======== Data listing

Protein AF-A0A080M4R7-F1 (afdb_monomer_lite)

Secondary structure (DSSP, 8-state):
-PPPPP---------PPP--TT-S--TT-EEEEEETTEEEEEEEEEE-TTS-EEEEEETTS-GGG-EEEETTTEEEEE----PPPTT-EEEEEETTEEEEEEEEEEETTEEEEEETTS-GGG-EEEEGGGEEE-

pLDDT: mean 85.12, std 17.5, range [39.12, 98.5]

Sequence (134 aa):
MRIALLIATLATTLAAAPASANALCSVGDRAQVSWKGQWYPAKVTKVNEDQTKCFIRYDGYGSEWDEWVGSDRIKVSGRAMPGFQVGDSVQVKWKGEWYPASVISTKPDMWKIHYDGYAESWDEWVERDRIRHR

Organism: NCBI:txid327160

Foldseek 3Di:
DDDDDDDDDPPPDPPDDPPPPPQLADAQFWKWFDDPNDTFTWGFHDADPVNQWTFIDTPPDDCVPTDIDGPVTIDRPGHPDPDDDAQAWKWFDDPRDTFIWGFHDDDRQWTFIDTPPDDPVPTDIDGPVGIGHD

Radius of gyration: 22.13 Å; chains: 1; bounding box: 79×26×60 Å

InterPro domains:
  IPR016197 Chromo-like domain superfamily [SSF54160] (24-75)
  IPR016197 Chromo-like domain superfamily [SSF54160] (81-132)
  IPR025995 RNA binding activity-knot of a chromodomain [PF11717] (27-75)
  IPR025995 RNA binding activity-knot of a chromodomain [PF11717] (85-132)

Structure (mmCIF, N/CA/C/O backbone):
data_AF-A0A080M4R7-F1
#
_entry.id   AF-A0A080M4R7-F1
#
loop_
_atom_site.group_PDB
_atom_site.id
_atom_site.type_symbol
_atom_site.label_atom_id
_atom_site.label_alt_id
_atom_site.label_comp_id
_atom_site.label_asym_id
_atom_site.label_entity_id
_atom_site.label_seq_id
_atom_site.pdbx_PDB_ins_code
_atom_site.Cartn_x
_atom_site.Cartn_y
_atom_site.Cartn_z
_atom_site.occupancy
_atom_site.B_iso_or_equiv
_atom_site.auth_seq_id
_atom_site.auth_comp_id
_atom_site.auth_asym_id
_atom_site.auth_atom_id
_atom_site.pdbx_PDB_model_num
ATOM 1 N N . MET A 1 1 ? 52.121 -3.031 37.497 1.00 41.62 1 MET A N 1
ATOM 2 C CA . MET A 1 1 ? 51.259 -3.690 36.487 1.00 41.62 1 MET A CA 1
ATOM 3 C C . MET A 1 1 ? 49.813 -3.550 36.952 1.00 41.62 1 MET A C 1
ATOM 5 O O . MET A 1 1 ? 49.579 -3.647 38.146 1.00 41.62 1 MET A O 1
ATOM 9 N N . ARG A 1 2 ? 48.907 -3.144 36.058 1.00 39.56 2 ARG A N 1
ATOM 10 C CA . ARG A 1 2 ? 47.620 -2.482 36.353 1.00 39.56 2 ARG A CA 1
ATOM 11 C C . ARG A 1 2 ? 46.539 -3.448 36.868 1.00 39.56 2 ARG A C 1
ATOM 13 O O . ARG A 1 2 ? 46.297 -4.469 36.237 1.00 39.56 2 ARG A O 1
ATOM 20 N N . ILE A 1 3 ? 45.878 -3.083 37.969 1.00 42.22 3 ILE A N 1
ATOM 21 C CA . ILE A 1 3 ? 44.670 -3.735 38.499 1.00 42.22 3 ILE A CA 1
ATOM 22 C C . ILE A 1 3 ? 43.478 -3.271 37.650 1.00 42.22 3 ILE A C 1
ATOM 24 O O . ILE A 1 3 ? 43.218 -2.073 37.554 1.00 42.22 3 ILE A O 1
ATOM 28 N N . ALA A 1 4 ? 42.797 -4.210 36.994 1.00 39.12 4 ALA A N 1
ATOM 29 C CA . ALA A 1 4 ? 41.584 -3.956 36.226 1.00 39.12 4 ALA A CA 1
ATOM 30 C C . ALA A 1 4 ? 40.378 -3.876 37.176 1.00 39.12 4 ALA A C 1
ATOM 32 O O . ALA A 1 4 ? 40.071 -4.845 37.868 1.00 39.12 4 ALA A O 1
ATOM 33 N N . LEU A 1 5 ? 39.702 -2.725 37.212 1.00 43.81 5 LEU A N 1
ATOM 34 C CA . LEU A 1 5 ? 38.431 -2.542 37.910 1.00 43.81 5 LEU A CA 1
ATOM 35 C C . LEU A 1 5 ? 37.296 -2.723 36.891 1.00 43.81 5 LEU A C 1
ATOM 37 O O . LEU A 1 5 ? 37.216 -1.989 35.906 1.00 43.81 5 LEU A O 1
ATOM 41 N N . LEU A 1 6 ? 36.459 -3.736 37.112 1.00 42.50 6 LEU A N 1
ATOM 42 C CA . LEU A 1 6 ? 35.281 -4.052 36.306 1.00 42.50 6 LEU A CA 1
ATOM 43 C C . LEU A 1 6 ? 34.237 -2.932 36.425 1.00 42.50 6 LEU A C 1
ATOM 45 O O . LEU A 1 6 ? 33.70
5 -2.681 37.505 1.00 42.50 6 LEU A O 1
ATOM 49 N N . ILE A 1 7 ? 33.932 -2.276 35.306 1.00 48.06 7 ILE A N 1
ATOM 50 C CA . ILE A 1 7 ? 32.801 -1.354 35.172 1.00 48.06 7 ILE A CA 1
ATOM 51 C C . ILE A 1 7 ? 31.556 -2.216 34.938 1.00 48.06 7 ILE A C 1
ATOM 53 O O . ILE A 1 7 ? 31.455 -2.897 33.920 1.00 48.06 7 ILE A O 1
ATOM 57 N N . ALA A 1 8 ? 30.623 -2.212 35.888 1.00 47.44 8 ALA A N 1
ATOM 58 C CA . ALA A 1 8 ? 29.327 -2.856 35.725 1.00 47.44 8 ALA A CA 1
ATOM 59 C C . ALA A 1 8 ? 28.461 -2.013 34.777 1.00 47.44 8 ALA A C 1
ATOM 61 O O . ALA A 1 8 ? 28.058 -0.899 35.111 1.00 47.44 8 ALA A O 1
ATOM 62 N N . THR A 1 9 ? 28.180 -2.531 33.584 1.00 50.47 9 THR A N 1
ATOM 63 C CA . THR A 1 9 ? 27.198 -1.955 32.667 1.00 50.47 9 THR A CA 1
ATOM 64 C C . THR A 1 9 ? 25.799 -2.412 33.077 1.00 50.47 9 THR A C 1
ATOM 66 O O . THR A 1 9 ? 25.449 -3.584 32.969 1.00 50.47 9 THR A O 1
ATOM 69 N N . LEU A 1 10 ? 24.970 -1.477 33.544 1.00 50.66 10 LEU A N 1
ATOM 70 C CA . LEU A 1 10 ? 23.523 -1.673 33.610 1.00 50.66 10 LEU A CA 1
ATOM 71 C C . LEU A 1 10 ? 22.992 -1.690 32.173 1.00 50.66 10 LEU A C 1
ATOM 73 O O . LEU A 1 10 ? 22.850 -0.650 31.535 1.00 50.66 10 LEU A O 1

================
======== Data listing

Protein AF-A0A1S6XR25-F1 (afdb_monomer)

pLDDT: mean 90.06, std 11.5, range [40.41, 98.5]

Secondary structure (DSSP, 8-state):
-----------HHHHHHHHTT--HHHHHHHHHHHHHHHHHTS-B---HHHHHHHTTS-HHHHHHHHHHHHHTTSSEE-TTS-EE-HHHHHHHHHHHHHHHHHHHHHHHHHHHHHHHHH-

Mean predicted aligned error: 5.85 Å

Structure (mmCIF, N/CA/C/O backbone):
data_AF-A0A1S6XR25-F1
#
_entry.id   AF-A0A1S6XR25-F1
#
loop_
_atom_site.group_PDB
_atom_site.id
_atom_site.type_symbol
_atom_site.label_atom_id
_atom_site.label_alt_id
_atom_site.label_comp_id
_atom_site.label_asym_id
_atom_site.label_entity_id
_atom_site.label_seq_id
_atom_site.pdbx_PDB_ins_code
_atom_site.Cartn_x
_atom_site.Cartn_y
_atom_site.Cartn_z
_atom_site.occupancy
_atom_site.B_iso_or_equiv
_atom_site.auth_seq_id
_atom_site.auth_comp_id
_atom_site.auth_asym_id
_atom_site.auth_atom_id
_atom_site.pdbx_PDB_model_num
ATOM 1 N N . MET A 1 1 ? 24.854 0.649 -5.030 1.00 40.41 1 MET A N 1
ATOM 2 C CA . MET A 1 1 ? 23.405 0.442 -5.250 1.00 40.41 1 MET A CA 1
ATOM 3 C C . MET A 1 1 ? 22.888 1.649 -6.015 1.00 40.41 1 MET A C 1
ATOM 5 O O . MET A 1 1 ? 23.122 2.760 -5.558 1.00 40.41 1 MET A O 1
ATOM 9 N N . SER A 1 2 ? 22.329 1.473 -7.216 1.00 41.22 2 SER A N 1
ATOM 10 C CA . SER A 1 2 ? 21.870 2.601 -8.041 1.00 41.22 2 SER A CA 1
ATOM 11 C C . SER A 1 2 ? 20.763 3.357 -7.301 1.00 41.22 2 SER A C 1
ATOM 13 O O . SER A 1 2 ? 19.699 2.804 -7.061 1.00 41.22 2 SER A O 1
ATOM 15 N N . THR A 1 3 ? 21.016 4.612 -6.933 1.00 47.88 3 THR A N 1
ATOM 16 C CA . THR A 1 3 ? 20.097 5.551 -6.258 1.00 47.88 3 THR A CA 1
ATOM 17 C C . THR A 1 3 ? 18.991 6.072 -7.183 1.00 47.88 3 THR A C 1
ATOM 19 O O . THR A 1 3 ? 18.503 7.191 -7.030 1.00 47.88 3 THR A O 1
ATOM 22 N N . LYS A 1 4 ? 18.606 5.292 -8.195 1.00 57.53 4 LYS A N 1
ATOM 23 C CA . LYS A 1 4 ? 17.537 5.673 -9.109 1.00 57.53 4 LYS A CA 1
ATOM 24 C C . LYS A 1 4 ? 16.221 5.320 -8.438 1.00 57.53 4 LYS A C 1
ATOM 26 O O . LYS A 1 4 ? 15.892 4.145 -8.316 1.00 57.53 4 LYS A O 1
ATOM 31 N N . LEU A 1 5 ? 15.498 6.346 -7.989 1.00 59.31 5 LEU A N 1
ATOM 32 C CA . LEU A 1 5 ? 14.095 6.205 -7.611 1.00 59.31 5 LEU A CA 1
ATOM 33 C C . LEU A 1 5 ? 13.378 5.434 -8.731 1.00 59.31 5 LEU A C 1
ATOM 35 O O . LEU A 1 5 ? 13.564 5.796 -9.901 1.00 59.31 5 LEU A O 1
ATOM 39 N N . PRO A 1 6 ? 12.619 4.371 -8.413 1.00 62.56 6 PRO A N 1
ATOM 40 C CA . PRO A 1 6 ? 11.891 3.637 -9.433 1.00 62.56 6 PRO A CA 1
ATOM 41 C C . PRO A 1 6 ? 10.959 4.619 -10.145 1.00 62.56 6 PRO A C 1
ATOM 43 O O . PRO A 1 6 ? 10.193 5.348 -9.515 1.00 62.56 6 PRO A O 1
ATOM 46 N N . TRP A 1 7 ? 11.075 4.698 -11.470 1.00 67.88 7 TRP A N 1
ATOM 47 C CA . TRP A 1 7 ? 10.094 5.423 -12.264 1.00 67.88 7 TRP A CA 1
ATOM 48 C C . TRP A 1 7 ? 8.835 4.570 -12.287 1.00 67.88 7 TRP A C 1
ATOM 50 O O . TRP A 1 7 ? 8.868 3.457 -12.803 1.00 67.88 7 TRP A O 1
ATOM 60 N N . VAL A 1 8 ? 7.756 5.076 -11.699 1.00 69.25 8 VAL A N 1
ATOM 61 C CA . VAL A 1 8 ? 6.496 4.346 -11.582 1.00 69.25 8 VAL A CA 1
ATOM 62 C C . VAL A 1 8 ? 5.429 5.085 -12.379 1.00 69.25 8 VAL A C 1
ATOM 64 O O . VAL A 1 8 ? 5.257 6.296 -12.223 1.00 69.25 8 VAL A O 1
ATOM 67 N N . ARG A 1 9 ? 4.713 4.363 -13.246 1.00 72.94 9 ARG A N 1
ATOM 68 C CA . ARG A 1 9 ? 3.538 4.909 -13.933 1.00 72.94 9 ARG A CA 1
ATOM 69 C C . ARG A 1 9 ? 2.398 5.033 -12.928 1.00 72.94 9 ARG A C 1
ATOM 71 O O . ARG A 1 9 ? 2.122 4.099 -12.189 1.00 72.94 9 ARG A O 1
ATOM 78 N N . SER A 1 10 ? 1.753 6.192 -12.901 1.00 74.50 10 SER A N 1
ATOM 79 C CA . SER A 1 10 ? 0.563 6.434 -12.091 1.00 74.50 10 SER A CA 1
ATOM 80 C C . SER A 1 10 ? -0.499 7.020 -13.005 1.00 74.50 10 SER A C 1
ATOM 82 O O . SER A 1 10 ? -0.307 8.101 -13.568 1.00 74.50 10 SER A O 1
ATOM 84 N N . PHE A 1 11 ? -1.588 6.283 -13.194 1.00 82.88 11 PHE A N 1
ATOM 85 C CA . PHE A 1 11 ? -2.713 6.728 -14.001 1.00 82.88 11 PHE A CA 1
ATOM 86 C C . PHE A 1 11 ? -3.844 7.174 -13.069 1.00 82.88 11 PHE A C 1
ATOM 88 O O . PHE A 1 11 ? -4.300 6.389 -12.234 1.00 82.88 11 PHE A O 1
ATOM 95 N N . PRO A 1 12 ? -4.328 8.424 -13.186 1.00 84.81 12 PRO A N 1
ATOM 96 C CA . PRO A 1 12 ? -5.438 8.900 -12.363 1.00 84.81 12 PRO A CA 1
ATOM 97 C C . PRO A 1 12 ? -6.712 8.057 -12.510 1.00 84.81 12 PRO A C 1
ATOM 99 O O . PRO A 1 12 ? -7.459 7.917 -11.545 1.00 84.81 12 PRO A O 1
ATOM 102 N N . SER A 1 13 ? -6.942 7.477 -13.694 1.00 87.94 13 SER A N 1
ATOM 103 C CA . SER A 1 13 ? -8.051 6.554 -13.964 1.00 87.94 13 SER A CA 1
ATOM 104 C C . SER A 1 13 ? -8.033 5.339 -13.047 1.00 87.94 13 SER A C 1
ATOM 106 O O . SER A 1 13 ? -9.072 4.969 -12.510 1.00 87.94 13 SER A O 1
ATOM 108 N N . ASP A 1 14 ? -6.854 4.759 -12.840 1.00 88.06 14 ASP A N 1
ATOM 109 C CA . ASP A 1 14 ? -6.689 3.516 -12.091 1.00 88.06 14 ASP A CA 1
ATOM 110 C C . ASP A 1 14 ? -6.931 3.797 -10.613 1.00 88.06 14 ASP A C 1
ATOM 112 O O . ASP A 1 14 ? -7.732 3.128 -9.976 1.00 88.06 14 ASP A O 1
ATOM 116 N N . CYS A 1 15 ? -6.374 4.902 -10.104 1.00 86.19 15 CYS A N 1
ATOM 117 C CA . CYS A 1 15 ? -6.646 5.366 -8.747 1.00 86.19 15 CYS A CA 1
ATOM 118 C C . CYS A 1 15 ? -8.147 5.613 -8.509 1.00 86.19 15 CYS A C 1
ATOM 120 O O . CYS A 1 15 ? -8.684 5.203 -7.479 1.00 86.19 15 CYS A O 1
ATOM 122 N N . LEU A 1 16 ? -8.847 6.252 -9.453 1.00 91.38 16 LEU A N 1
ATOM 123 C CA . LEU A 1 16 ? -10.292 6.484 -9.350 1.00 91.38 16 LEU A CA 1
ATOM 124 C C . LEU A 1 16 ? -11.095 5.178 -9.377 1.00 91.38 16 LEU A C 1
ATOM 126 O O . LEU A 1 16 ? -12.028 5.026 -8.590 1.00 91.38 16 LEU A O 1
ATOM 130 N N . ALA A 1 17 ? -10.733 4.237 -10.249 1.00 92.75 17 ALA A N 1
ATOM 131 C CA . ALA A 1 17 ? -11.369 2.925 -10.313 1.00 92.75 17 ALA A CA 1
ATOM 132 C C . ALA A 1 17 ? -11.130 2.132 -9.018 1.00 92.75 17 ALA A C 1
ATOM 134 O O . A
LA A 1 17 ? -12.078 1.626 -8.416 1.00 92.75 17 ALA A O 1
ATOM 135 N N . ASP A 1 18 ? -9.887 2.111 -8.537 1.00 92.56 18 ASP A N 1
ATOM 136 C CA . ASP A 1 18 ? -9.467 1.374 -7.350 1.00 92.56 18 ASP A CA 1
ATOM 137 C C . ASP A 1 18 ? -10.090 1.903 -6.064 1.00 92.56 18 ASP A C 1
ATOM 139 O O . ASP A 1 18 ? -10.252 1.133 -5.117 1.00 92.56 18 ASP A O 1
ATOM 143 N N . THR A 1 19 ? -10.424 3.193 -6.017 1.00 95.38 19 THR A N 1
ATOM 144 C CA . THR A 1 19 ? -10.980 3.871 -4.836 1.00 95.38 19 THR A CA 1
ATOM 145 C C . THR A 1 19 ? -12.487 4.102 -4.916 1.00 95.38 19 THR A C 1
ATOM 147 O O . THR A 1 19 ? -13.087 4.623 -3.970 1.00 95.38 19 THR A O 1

================

**Work instructions**
Here the job is to set down exactly the lines of the material above that fall between the one with "ATOM 95 N N" and the one with "ATOM 106 O O", inclusive, and nothing beyond them.

**Response box**
ATOM 95 N N . PRO A 1 12 ? -4.328 8.424 -13.186 1.00 84.81 12 PRO A N 1
ATOM 96 C CA . PRO A 1 12 ? -5.438 8.900 -12.363 1.00 84.81 12 PRO A CA 1
ATOM 97 C C . PRO A 1 12 ? -6.712 8.057 -12.510 1.00 84.81 12 PRO A C 1
ATOM 99 O O . PRO A 1 12 ? -7.459 7.917 -11.545 1.00 84.81 12 PRO A O 1
ATOM 102 N N . SER A 1 13 ? -6.942 7.477 -13.694 1.00 87.94 13 SER A N 1
ATOM 103 C CA . SER A 1 13 ? -8.051 6.554 -13.964 1.00 87.94 13 SER A CA 1
ATOM 104 C C . SER A 1 13 ? -8.033 5.339 -13.047 1.00 87.94 13 SER A C 1
ATOM 106 O O . SER A 1 13 ? -9.072 4.969 -12.510 1.00 87.94 13 SER A O 1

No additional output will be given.